Parenting

This Is What The Heartbreak Of Child Loss Looks Like

by Shayna Raphael
Updated: 
Originally Published: 
Shayna Raphael

Child loss can take many forms.

It’s been lying in bed all day or hearing a song on the radio that brings you to tears. Child loss has been sitting by her marker at the cemetery singing to her or waking up in the middle of the night thinking you hear her crying for you.

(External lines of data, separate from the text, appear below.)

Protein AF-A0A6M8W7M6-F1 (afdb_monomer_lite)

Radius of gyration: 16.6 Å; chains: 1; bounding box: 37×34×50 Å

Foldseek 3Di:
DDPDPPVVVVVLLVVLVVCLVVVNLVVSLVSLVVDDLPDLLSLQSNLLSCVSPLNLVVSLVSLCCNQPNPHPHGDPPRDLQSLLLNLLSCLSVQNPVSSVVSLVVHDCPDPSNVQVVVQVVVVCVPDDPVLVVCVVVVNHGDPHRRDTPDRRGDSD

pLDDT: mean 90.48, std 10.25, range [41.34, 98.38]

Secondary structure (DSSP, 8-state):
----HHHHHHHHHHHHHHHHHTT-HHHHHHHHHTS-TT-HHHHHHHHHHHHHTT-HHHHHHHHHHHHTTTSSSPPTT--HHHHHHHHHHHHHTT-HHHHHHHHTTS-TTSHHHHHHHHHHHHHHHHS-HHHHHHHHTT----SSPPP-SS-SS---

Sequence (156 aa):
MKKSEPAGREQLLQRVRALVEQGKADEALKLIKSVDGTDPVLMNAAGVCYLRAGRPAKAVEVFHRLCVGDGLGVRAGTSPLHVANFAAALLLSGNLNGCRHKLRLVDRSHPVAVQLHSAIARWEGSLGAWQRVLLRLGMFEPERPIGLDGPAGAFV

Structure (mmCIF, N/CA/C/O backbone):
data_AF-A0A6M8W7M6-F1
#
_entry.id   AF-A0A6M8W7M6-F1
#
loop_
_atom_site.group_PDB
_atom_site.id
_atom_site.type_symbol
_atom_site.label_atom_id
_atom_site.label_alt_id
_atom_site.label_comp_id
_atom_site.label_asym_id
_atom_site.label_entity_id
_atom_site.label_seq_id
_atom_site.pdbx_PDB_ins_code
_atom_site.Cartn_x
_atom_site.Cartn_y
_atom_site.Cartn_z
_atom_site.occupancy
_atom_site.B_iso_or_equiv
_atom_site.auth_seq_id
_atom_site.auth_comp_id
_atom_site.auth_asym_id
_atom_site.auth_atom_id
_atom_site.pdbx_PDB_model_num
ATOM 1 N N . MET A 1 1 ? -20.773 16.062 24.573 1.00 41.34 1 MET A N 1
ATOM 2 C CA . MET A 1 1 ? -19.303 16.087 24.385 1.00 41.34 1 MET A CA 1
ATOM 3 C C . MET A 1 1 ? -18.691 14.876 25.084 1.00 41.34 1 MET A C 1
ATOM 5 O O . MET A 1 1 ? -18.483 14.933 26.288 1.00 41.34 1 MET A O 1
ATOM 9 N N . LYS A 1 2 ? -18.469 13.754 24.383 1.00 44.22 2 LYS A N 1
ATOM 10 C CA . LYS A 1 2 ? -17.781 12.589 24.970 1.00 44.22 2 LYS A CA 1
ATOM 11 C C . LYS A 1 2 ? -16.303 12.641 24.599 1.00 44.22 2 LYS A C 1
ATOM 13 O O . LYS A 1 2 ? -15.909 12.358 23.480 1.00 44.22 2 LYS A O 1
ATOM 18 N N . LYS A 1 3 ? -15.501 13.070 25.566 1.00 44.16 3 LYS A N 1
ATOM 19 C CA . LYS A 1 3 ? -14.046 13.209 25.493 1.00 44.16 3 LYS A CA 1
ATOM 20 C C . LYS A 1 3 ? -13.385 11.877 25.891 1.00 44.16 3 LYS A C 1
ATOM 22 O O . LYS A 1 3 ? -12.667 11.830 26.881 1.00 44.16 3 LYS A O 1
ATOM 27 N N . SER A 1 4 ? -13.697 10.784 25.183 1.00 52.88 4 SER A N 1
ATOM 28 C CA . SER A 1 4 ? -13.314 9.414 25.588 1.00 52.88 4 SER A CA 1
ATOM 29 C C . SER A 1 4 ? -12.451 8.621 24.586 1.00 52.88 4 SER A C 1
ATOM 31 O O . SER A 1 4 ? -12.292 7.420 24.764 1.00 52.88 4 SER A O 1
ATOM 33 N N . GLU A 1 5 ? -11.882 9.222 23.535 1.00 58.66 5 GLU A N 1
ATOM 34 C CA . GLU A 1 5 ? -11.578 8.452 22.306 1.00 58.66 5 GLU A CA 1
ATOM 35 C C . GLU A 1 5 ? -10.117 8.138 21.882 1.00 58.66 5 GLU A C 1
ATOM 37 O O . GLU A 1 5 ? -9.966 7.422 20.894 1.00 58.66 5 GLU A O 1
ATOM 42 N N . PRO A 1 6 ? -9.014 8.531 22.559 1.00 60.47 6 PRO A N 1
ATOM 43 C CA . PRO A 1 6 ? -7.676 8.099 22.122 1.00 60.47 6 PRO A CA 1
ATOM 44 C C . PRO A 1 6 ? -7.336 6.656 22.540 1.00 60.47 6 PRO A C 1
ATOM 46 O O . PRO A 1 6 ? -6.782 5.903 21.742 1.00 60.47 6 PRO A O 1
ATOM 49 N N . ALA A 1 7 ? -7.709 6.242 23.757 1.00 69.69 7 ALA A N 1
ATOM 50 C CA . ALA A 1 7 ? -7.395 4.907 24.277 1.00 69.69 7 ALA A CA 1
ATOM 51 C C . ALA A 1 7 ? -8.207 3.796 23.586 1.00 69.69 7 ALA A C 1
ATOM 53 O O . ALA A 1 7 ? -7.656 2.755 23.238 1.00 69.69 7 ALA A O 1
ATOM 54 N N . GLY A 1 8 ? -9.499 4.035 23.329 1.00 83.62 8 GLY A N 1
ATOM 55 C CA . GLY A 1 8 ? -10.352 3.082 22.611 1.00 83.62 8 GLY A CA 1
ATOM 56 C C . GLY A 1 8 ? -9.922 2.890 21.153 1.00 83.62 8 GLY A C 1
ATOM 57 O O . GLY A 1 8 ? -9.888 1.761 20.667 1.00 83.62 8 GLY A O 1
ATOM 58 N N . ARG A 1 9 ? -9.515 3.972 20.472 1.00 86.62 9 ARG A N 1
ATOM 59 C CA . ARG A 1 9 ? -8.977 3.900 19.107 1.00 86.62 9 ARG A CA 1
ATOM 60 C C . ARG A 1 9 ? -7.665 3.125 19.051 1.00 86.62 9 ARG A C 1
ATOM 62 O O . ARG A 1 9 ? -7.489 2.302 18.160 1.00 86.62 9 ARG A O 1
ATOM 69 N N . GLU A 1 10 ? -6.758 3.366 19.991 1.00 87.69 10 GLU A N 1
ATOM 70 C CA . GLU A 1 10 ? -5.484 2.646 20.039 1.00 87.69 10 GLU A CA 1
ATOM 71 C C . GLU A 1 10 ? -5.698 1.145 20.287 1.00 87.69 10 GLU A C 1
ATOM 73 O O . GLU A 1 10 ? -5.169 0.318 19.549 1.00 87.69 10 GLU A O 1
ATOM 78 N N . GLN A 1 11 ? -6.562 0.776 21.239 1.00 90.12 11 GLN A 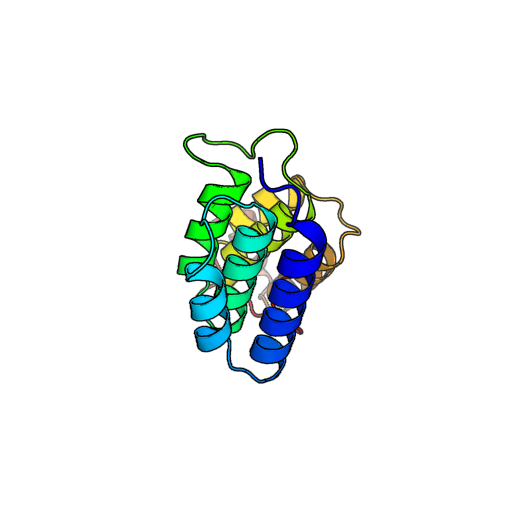N 1
ATOM 79 C CA . GLN A 1 11 ? -6.928 -0.628 21.477 1.00 90.12 11 GLN A CA 1
ATOM 80 C C . GLN A 1 11 ? -7.555 -1.285 20.240 1.00 90.12 11 GLN A C 1
ATOM 82 O O . GLN A 1 11 ? -7.236 -2.427 19.900 1.00 90.12 11 GLN A O 1
ATOM 87 N N . LEU A 1 12 ? -8.427 -0.559 19.536 1.00 90.31 12 LEU A N 1
ATOM 88 C CA . LEU A 1 12 ? -9.002 -1.007 18.272 1.00 90.31 12 LEU A CA 1
ATOM 89 C C . LEU A 1 12 ? -7.912 -1.264 17.221 1.00 90.31 12 LEU A C 1
ATOM 91 O O . LEU A 1 12 ? -7.897 -2.331 16.609 1.00 90.31 12 LEU A O 1
ATOM 95 N N . LEU A 1 13 ? -6.981 -0.325 17.032 1.00 91.12 13 LEU A N 1
ATOM 96 C CA . LEU A 1 13 ? -5.884 -0.454 16.070 1.00 91.12 13 LEU A CA 1
ATOM 97 C C . LEU A 1 13 ? -4.942 -1.610 16.413 1.00 91.12 13 LEU A C 1
ATOM 99 O O . LEU A 1 13 ? -4.534 -2.343 15.514 1.00 91.12 13 LEU A O 1
ATOM 103 N N . GLN A 1 14 ? -4.633 -1.818 17.692 1.00 92.50 14 GLN A N 1
ATOM 104 C CA . GLN A 1 14 ? -3.842 -2.963 18.146 1.00 92.50 14 GLN A CA 1
ATOM 105 C C . GLN A 1 14 ? -4.533 -4.285 17.806 1.00 92.50 14 GLN A C 1
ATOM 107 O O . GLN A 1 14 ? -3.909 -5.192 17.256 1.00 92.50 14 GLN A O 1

Child loss has been finding one of her pacifiers in a box and hiding it again somewhere else because you don’t want anyone to touch it. It means having Tupperware and Ziplock bags neatly lined up in the bottom drawer in your nightstand. Inside the bags you have the pajamas she slept in the night before she died, and the sheets you pulled off her mattress, hoping that one day you’ll take them out and they might still smell like her. It’s being too afraid to ever actually open up those Ziplock bags for fear of being broken when they don’t smell like her.

Child loss means seeing other children who are the age she should be and fighting the jealousy you have of their moms. It’s meeting another little girl with her name and getting so upset. It’s seeing parents ignore their children or complain about them and wanting to scream and shake them and tell them to be grateful.

Child loss is looking over at your husband and seeing tears form in his eyes when you talk about her. Child loss is knowing others are walking on eggshells around you, so they won’t upset you or bring you heartache. Child loss is talking about her whenever you can with other people and ending up with heartache because of it. It’s feeling guilty when you buy something for your living child and not for the one you lost. It’s then turning around and buying something you can bring to her grave.

Child loss is not being able to drive on a certain road because you went that way when you raced to the hospital. It’s not being able to look at the history of ordered items on your grocery app because it is in alphabetical order and one of the first things that pop up are her favorite jars of food. It’s not buying certain prints of diapers for your youngest because those were her diapers. It’s seeing a baby who looks so much like her and trying hard not to stare.

Child loss is trying to put together a slideshow and write an obituary when you still aren’t quite sure what’s happened. It’s a small box being lowered into the ground. It’s the sound of your own sobs as people speak about your child in past tense. It’s a flood of cards and messages and hands grasping to lift you up, when you want to be let go.

Tonight, child loss was holding my 5-year-old daughter as she came running in, while I was taking a bath, with tears streaming down her face. It was trying not to cry as she wailed for her sister and told you how much she missed her. Child loss is grieving for more than just you. It’s parenting and loss and heartache and memories and longing for what should have been.

It is the worst thing I’ll ever experience, but it looks like something you would do all over again, for a moment with your child.